Storm Study in Oklahoma Records Extreme Weather Events

 
Published: 28 June 2011
During MC3E, convective clouds like these were measured by NASA research aircraft and numerous radars throughout the ARM Southern Great Plains site, including these radars at the SGP Central Facility.

On June 6 at 6:30 p.m., the last launch of more than 1400 weather balloons marked the end of field operations for the six-week Midlatitude Continental Convective Clouds Experiment, or MC3E, at the ARM Southern Great Plains site. Led by Mike Jensen, MC3E principal investigator from Brookhaven National Laboratory, and Walt Petersen, MC3E principal investigator from the NASA Global Precipitation Measurement Mission, approximately 150 researchers, students, volunteers, and SGP operations personnel joined together to ensure the success of the complex collaboration between DOE and NASA. The ARM and NASA GPM programs conducted MC3E to address scientific questions on convective systems that are of mutual interest. For DOE, convective systems have been identified as a high priority scientific uncertainty. NASA’s goal was to collect detailed observations of precipitation physical characteristics toward improving GPM satellite-based precipitation retrieval algorithms.

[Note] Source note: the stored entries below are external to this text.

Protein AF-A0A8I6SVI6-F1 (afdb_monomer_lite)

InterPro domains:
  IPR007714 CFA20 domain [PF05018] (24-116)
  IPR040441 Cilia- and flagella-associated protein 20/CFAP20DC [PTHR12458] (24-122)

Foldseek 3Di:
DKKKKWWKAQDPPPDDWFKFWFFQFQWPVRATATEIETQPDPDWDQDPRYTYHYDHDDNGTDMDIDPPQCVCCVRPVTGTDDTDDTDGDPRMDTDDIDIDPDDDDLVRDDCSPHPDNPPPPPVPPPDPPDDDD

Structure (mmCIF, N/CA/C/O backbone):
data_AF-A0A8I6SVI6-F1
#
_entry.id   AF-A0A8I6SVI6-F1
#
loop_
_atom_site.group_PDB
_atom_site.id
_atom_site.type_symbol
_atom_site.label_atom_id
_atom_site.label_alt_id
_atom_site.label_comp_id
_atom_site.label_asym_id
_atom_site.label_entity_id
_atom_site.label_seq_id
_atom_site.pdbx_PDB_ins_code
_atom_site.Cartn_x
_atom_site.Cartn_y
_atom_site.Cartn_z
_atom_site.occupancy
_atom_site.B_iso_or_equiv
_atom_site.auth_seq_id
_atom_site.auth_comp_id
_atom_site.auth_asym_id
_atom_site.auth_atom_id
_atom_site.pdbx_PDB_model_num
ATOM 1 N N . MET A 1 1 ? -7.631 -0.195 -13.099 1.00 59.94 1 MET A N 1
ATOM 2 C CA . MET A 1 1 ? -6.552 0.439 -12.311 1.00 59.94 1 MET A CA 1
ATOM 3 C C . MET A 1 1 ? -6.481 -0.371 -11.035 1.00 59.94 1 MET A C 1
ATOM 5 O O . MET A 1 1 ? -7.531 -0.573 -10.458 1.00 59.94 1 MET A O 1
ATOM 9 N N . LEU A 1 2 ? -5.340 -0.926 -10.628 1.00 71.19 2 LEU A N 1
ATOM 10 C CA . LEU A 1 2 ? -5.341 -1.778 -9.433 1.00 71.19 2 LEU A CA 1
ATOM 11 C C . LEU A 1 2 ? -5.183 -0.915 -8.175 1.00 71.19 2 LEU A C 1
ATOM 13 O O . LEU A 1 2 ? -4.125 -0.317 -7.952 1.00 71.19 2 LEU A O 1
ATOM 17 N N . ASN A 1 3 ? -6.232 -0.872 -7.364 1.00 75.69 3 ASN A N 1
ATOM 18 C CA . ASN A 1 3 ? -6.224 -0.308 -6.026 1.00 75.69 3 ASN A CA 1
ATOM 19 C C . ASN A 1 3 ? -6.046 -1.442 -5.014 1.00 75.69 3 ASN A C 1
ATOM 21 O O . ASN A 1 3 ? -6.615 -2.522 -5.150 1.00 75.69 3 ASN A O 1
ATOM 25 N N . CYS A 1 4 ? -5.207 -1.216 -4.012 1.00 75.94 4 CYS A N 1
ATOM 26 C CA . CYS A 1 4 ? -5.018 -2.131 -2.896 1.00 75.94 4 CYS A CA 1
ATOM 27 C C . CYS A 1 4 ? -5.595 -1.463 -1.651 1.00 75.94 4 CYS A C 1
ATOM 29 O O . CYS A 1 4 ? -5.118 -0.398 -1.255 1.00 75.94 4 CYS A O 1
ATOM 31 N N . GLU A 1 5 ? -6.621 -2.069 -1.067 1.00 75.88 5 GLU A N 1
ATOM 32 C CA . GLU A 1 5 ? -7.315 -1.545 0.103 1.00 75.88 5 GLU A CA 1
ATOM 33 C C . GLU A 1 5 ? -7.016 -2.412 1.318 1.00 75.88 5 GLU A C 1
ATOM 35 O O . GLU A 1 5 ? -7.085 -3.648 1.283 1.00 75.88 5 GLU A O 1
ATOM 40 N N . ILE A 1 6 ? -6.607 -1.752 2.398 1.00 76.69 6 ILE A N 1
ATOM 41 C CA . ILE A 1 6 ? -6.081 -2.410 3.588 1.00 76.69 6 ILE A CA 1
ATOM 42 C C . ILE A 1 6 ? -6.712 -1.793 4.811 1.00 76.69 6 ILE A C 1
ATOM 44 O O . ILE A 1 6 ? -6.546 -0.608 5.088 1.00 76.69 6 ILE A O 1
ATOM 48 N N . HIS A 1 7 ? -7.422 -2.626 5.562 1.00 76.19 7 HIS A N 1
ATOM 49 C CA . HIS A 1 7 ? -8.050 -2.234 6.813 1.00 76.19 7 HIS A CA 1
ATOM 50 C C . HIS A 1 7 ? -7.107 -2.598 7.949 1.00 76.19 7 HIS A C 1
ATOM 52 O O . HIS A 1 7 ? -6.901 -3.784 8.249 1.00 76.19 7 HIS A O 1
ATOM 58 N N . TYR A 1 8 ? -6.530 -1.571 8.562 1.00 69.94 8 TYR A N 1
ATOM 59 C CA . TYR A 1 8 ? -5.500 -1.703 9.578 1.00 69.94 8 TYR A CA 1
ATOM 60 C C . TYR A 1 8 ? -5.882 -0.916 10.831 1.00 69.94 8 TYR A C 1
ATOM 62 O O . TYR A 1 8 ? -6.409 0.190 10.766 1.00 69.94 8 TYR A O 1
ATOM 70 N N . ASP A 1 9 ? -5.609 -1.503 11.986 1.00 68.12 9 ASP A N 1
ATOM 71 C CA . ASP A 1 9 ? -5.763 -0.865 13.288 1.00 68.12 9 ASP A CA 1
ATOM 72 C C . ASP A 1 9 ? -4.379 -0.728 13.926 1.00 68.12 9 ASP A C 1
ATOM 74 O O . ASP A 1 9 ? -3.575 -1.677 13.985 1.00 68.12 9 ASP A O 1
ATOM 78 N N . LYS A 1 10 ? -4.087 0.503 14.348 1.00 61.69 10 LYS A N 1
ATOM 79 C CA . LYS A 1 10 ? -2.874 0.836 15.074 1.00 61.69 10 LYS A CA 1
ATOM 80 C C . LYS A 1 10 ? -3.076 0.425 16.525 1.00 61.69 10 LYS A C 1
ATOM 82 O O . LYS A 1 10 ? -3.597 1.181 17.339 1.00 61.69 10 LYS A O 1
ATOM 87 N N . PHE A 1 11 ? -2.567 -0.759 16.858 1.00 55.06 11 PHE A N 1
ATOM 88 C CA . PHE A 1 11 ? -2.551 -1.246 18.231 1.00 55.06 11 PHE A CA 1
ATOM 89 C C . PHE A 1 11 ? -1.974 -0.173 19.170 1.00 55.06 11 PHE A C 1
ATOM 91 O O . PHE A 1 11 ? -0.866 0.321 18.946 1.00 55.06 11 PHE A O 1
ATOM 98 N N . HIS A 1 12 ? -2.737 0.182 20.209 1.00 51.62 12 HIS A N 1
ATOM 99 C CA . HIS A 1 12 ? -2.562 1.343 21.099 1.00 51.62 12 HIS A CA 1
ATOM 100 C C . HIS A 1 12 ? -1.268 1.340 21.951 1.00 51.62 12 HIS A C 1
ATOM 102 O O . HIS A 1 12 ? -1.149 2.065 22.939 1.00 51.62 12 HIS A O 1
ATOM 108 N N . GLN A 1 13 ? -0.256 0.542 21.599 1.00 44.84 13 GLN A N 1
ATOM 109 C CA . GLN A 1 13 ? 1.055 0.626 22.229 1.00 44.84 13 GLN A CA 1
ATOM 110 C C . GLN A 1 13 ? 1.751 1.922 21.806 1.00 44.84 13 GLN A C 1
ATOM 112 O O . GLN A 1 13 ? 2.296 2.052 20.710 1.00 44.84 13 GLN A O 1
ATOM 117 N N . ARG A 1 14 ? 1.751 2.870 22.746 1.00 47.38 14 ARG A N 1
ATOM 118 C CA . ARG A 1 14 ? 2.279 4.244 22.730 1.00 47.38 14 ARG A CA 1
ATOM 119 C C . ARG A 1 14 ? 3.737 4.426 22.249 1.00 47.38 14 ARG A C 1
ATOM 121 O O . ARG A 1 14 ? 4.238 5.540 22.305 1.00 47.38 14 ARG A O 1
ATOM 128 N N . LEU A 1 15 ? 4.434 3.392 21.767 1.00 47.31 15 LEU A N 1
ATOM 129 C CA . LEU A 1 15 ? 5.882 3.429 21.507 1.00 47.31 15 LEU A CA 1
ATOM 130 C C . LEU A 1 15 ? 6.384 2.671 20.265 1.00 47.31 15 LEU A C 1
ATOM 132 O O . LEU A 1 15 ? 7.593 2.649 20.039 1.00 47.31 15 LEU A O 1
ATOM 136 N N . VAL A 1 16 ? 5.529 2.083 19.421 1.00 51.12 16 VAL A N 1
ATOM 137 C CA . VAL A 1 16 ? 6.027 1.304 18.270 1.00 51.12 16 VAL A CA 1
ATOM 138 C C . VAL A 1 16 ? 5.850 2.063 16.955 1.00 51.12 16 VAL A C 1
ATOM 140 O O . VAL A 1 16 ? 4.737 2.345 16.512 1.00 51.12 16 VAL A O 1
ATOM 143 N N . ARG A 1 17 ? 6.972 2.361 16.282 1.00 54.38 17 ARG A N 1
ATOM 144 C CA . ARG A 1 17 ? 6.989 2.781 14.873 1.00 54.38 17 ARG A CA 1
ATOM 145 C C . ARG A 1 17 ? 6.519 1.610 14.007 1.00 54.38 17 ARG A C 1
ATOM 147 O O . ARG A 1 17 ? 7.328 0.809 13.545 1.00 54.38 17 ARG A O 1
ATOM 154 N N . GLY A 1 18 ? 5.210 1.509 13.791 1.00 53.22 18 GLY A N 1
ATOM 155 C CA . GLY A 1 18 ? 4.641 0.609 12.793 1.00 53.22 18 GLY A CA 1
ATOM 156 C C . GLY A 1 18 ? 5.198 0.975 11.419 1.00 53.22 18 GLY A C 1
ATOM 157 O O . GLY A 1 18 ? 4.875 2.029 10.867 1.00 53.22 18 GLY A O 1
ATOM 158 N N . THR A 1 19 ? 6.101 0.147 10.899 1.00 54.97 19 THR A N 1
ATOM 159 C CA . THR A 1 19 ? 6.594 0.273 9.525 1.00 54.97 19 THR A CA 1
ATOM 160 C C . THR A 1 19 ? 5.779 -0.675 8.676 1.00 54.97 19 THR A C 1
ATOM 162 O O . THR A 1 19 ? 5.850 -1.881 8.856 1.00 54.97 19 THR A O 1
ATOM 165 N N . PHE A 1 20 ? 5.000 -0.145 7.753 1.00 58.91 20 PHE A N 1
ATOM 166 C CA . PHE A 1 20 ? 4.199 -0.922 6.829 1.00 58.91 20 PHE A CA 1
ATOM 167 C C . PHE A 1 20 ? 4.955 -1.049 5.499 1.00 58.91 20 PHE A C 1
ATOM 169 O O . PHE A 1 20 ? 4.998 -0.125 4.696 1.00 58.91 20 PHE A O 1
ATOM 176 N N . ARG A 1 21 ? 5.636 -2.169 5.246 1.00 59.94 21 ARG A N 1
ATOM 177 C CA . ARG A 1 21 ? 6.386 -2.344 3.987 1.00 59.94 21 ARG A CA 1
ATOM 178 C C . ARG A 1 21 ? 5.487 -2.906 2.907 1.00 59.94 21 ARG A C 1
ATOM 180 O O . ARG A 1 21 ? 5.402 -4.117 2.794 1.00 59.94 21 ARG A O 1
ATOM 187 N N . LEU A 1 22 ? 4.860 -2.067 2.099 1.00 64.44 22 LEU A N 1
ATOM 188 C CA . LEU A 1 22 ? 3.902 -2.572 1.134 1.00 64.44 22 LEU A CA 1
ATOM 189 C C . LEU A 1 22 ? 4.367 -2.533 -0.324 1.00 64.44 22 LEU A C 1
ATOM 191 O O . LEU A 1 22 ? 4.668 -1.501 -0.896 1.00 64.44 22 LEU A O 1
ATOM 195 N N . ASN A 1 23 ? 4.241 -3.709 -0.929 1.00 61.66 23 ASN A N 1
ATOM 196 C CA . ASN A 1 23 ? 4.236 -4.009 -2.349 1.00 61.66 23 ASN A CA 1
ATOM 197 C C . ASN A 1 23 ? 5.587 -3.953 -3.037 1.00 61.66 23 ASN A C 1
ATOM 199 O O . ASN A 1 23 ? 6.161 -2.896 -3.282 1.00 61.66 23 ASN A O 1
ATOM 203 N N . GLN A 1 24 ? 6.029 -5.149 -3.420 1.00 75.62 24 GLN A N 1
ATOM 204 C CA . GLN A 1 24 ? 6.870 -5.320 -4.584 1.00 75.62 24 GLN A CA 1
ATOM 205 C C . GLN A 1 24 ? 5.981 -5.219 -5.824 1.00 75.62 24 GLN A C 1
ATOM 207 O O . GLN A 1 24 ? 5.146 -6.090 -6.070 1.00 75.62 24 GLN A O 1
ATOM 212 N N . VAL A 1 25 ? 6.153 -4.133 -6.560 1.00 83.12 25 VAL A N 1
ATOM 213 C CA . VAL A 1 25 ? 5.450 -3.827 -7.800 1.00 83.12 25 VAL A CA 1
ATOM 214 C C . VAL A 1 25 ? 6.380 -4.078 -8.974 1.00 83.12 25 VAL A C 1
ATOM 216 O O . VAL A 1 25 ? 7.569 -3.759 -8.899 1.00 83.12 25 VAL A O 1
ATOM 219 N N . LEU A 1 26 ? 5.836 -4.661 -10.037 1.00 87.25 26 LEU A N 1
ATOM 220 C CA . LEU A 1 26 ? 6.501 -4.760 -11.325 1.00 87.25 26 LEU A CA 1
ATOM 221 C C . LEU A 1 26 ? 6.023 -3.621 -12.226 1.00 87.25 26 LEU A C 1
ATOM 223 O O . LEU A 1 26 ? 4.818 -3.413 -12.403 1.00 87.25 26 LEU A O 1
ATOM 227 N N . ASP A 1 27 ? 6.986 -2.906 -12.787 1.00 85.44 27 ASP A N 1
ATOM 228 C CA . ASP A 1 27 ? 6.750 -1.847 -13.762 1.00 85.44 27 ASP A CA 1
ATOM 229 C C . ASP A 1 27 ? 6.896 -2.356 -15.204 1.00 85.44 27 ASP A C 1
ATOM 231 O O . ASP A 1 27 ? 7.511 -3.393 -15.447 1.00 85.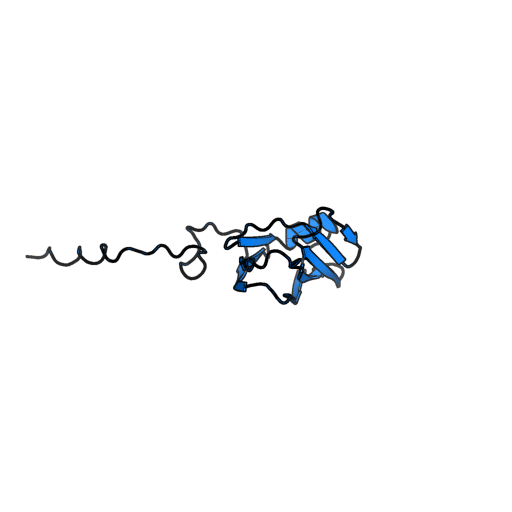44 27 ASP A O 1
ATOM 235 N N . ASP A 1 28 ? 6.413 -1.569 -16.167 1.00 88.19 28 ASP A N 1
ATOM 236 C CA . ASP A 1 28 ? 6.578 -1.761 -17.621 1.00 88.19 28 ASP A CA 1
ATOM 237 C C . ASP A 1 28 ? 8.016 -2.059 -18.084 1.00 88.19 28 ASP A C 1
ATOM 239 O O . ASP A 1 28 ? 8.234 -2.880 -18.974 1.00 88.19 28 ASP A O 1
ATOM 243 N N . HIS A 1 29 ? 9.015 -1.458 -17.443 1.00 87.25 29 HIS A N 1
ATOM 244 C CA . HIS A 1 29 ? 10.430 -1.743 -17.687 1.00 87.25 29 HIS A CA 1
ATOM 245 C C . HIS A 1 29 ? 10.929 -3.039 -17.021 1.00 87.25 29 HIS A C 1
ATOM 247 O O . HIS A 1 29 ? 12.136 -3.239 -16.889 1.00 87.25 29 HIS A O 1
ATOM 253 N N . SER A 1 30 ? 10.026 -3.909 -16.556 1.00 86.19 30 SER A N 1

Late spring weather in the Midwest generated some of the most severe weather ever recorded in the state of Oklahoma and produced a variety of convective cloud conditions including convective lines with trailing stratiform, widespread stratiform rain, elevated or weak convection, boundary layer clouds, and mid- or high-level clouds. All of this was captured by two research aircraft and the wide array of ground-based radars, precipitation sensors, and other instruments throughout the study domain. NASA sponsored approximately 70 ER-2 flight hours and 45 flight hours for the University of North Dakota’s Citation and collected airborne data in approximately 16 different cases to include data collections for 3 priority cloud-sampling cases for DOE. These cases provide an unprecedented, comprehensive data set for studying cloud and precipitation processes and improving climate models for years to come.

Some Notable Cloud Cases

Dream Scenario: MC3E researchers defined their “dream scenario” as a well-defined line of convective storms with a large stratiform rain region propagating directly over the SGP Central Facility. On May 20, they received conditions very close to their wish, as the previous day’s forecast held true and the team put their plans in motion to take advantage of widespread convection and precipitation. As the system moved over the site, it was sampled by all the ground-based instruments and radars and sampled from above and within by aircraft flying well-defined cross sections over the Central Facility. More details are available in the MC3E blog entry, The (Almost) Dream Scenario.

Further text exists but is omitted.